—  SPECIALTY CONFERENCE  —

Bone & Soft Tissue Pathology

Case 2 - Osteoblastoma with Secondary ABC

Michael J. Klein
University of Alabama Medical Center
Birmingham, AL


Click on each slide thumbnail image for an enlarged view
Clinical History
This 17-year-old male had begun to complain of pain just above the medial left knee about three months prior to hospital admission. The pain was first noticed at rest but became so severe that it limited his daily activities. It interfered with sleep, and it was not relieved by over the counter non-steroidal anti-inflammatory agents. On physical examination he was a normally developed teenager in obvious discomfort but not in distress. There was moderate to severe tenderness of the medial knee accompanied by a sensation of deep soft tissue fullness. Laboratory findings were not remarkable.

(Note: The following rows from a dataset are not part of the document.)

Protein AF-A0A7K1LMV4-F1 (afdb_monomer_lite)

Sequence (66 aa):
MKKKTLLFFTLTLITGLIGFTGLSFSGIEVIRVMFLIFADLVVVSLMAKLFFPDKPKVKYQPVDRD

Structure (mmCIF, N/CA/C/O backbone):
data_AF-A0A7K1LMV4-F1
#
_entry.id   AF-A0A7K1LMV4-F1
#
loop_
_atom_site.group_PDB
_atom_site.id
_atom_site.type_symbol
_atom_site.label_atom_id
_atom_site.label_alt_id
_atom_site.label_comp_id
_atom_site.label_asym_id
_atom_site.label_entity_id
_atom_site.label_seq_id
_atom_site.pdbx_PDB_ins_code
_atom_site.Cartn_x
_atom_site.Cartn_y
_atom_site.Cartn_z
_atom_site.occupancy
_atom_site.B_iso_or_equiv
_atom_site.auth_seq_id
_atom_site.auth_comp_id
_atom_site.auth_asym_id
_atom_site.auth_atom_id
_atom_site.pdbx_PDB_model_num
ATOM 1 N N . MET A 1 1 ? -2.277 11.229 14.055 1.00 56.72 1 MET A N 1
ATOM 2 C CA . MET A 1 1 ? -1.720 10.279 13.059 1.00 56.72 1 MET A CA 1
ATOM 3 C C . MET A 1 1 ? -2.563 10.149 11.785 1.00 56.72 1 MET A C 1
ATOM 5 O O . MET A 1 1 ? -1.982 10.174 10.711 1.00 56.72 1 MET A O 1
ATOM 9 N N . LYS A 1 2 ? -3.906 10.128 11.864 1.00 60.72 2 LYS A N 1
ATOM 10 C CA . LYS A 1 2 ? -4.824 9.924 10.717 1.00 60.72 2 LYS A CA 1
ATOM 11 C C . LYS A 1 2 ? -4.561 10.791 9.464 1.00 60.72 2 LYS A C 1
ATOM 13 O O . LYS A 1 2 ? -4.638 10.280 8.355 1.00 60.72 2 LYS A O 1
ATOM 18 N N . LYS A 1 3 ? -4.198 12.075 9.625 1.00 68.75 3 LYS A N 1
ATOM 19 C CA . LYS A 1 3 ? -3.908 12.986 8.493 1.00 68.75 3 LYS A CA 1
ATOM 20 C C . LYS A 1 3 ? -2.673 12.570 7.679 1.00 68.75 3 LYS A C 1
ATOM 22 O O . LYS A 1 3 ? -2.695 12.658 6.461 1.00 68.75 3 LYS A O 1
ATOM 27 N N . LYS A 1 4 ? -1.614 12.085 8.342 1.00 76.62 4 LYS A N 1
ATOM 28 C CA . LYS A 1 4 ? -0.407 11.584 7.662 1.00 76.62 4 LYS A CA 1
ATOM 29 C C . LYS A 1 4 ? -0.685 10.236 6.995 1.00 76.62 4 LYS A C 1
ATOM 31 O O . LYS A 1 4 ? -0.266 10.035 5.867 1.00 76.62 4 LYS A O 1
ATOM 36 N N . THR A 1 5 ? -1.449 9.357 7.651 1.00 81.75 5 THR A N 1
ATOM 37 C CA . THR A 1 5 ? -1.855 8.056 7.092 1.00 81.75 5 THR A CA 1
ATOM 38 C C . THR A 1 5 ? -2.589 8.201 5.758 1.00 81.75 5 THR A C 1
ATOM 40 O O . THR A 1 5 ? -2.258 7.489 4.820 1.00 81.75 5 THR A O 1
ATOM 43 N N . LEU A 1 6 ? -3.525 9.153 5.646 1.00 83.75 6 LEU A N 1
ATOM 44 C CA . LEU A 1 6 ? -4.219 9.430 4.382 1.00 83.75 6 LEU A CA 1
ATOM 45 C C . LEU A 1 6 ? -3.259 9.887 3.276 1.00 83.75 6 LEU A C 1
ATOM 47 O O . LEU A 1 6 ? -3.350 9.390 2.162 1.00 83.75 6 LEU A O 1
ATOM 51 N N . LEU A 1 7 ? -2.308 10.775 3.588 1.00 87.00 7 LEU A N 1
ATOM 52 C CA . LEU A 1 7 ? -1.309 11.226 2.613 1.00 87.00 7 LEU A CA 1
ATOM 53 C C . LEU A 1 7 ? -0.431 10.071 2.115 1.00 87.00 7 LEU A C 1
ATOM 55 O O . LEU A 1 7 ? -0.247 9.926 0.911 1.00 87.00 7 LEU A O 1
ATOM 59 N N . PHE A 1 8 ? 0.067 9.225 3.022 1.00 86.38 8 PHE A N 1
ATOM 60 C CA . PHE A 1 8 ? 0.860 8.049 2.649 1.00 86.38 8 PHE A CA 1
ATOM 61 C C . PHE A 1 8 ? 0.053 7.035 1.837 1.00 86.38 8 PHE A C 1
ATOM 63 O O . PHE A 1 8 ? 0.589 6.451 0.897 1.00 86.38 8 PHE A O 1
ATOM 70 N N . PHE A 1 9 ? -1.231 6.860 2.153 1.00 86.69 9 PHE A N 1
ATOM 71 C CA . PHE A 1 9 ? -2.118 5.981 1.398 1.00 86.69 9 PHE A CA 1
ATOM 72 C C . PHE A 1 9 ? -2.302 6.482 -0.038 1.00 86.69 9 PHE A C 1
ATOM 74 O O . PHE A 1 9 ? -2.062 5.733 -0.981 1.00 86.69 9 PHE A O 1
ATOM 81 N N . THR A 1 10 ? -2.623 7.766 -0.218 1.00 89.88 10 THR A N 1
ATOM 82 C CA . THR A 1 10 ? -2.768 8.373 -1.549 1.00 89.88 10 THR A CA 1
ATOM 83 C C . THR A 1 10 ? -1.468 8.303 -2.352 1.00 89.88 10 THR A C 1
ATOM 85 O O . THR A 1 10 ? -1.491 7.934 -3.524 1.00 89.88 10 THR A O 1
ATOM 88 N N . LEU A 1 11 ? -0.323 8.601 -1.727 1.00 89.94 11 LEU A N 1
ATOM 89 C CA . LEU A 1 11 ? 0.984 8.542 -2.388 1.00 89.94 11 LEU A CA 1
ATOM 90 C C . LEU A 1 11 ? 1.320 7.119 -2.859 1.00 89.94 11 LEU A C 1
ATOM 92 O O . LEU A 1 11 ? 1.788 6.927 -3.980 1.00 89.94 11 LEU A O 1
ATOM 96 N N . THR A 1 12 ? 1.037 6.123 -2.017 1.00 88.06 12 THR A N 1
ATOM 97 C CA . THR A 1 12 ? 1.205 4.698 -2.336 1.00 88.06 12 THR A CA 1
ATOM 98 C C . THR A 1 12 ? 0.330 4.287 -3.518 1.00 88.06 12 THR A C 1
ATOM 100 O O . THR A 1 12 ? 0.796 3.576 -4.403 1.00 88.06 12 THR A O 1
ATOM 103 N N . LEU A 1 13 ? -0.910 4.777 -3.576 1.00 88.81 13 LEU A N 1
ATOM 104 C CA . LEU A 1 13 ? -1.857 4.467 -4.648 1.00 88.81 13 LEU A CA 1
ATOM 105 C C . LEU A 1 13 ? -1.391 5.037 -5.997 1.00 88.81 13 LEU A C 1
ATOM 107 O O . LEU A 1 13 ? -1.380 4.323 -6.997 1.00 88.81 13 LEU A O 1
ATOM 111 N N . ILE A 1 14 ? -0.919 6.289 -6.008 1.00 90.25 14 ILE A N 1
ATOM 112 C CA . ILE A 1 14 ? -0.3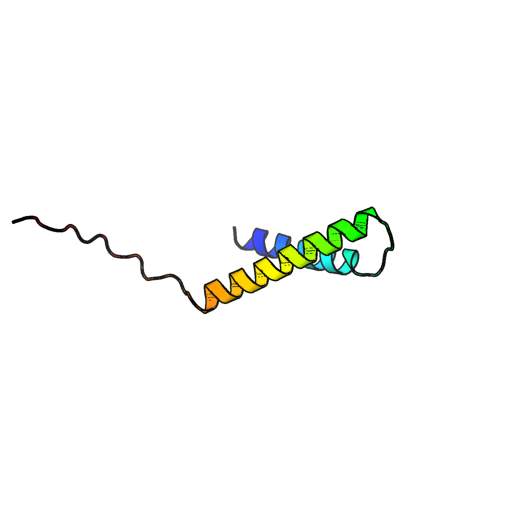44 6.935 -7.201 1.00 90.25 14 ILE A CA 1
ATOM 113 C C . ILE A 1 14 ? 0.929 6.208 -7.649 1.00 90.25 14 ILE A C 1
ATOM 115 O O . ILE A 1 14 ? 1.093 5.909 -8.829 1.00 90.25 14 ILE A O 1
ATOM 119 N N . THR A 1 15 ? 1.814 5.889 -6.703 1.00 86.06 15 THR A N 1
ATOM 120 C CA . THR A 1 15 ? 3.085 5.206 -6.984 1.00 86.06 15 THR A CA 1
ATOM 121 C C . THR A 1 15 ? 2.851 3.802 -7.533 1.00 86.06 15 THR A C 1
ATOM 123 O O . THR A 1 15 ? 3.515 3.406 -8.485 1.00 86.06 15 THR A O 1
ATOM 126 N N . GLY A 1 16 ? 1.875 3.071 -6.987 1.00 83.75 16 GLY A N 1
ATOM 127 C CA . GLY A 1 16 ? 1.428 1.791 -7.524 1.00 83.75 16 GLY A CA 1
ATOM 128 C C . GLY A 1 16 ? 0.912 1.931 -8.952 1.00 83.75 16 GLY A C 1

Case 2 - Figure 1 - Lateral and AP conventional radiographs demonstrate an ovoid, fairly defined lesion just cephalad to the medial femoral condyle. The lesion is more radiolucent in the middle than at the extremes imparting a somewhat beveled appearance. The AP view suggests that the cortex is focally interrupted medially and that there is an ill-defined soft tissue density outside of the cortex. There is an ovoid, smaller lesion medially with scalloped, sclerotic borders abutting the lateral femoral cortex in the metadiaphyseal region of the femur. In the lateral view, the lesions are superimposed and the scalloped, sclerotic edge of the lateral lesion is more easily seen. In addition, there is slight bulging of the cortex posteriorly
Case 2 - Figure 2 - A fat-suppressed coronal MRI demonstrates that the larger, medial lesion demostrates a mixed signal intensity. Although there is a relatively circumscribed outer edge with low signal, there is a radial high signal surrounding this edge, which may be lesional or edema. The medial edge of the lesion extends through the cortex into a mixed signal soft tissue mass which elevates the periosteum. The second lesion on the lateral side is multilocular and has a circumscribed low signal intensity.. The second coronal view on the left demonstrates the soft tissue mass and emphasizes the high signal about the lesion which extends into the end of the bone
Case 2 - Figure 3 - Two axial fat suppressed T2 weighted views of the distal femur reveal fluid levels in the soft tissue and intraosseous components of the medial lesion and a hypointense signal in the lateral lesion



Case 2 - Figure 4 - Four photomicrographs taken from the curettage at first operation demonstrate a lesion characterized by a very vascular spindle cell and giant cell containing solid tissue (lower left) in which there is a progression from very small complete vessels to partially complete large sinusoids containing blood in their lumens and in their walls (upper left and upper right). In addition, there is bone formation of the periosteal type appreciated at low power outside of the vascular tissue (upper right) as well as bone formation in the walls of the sinusoids (lower right)
Case 2 - Figure 5 - Four additional photomicrographs demonstrate solid areas in which giant cells and vascular tissue can just be appreciated (upper left) and, at higher magnification, the relatively even distribution of the giant cells in the solid areas (lower left) and the hypervascularity of the solid tissue bordering a sinusoid (lower right). The photograph at the upper right, though taken at low power, demonstrates bone formation of reactive type which is partly decalcified (center left) and on the right, more microtrabecular with hemorrhage and background hypercellularity. While the previous seven photographs were typical findings of aneurismal bone cyst, this area looks different at low magnification
Case 2 - Figure 6 - Higher magnification compares solid area of aneurismal bone cyst (lower half) with an area showing more microtrabecular bone with hypercelluarity seen in the last slide (top). Note that this bone is surrounded by appositional nuclei, which represent osteoblasts. In the right photograph, the field is entirely represented by osteoblastic, hypervascular tissue



Case 2 - Figure 7 - On the left is a wedge-shaped curetted fragment of purely osteoblastic tissue with small fragments of ABC. On the right, at high magnification is typical osteoblastoma composed of microtrabeculae surrounded by cells having the characteristics of osteoblasts. A few osteoclast like giant cells are present
Case 2 - Figure 8 - Last photograph at high magnification compares the features of the aneurismal bone cyst component, with an admixture of vessels, spindle cells and multinucleated giant cells (left) with that of osteoblastoma, showing trabecular bone/osteoid surrounded by pear-shaped osteoblasts and multinucleated giant cells (left)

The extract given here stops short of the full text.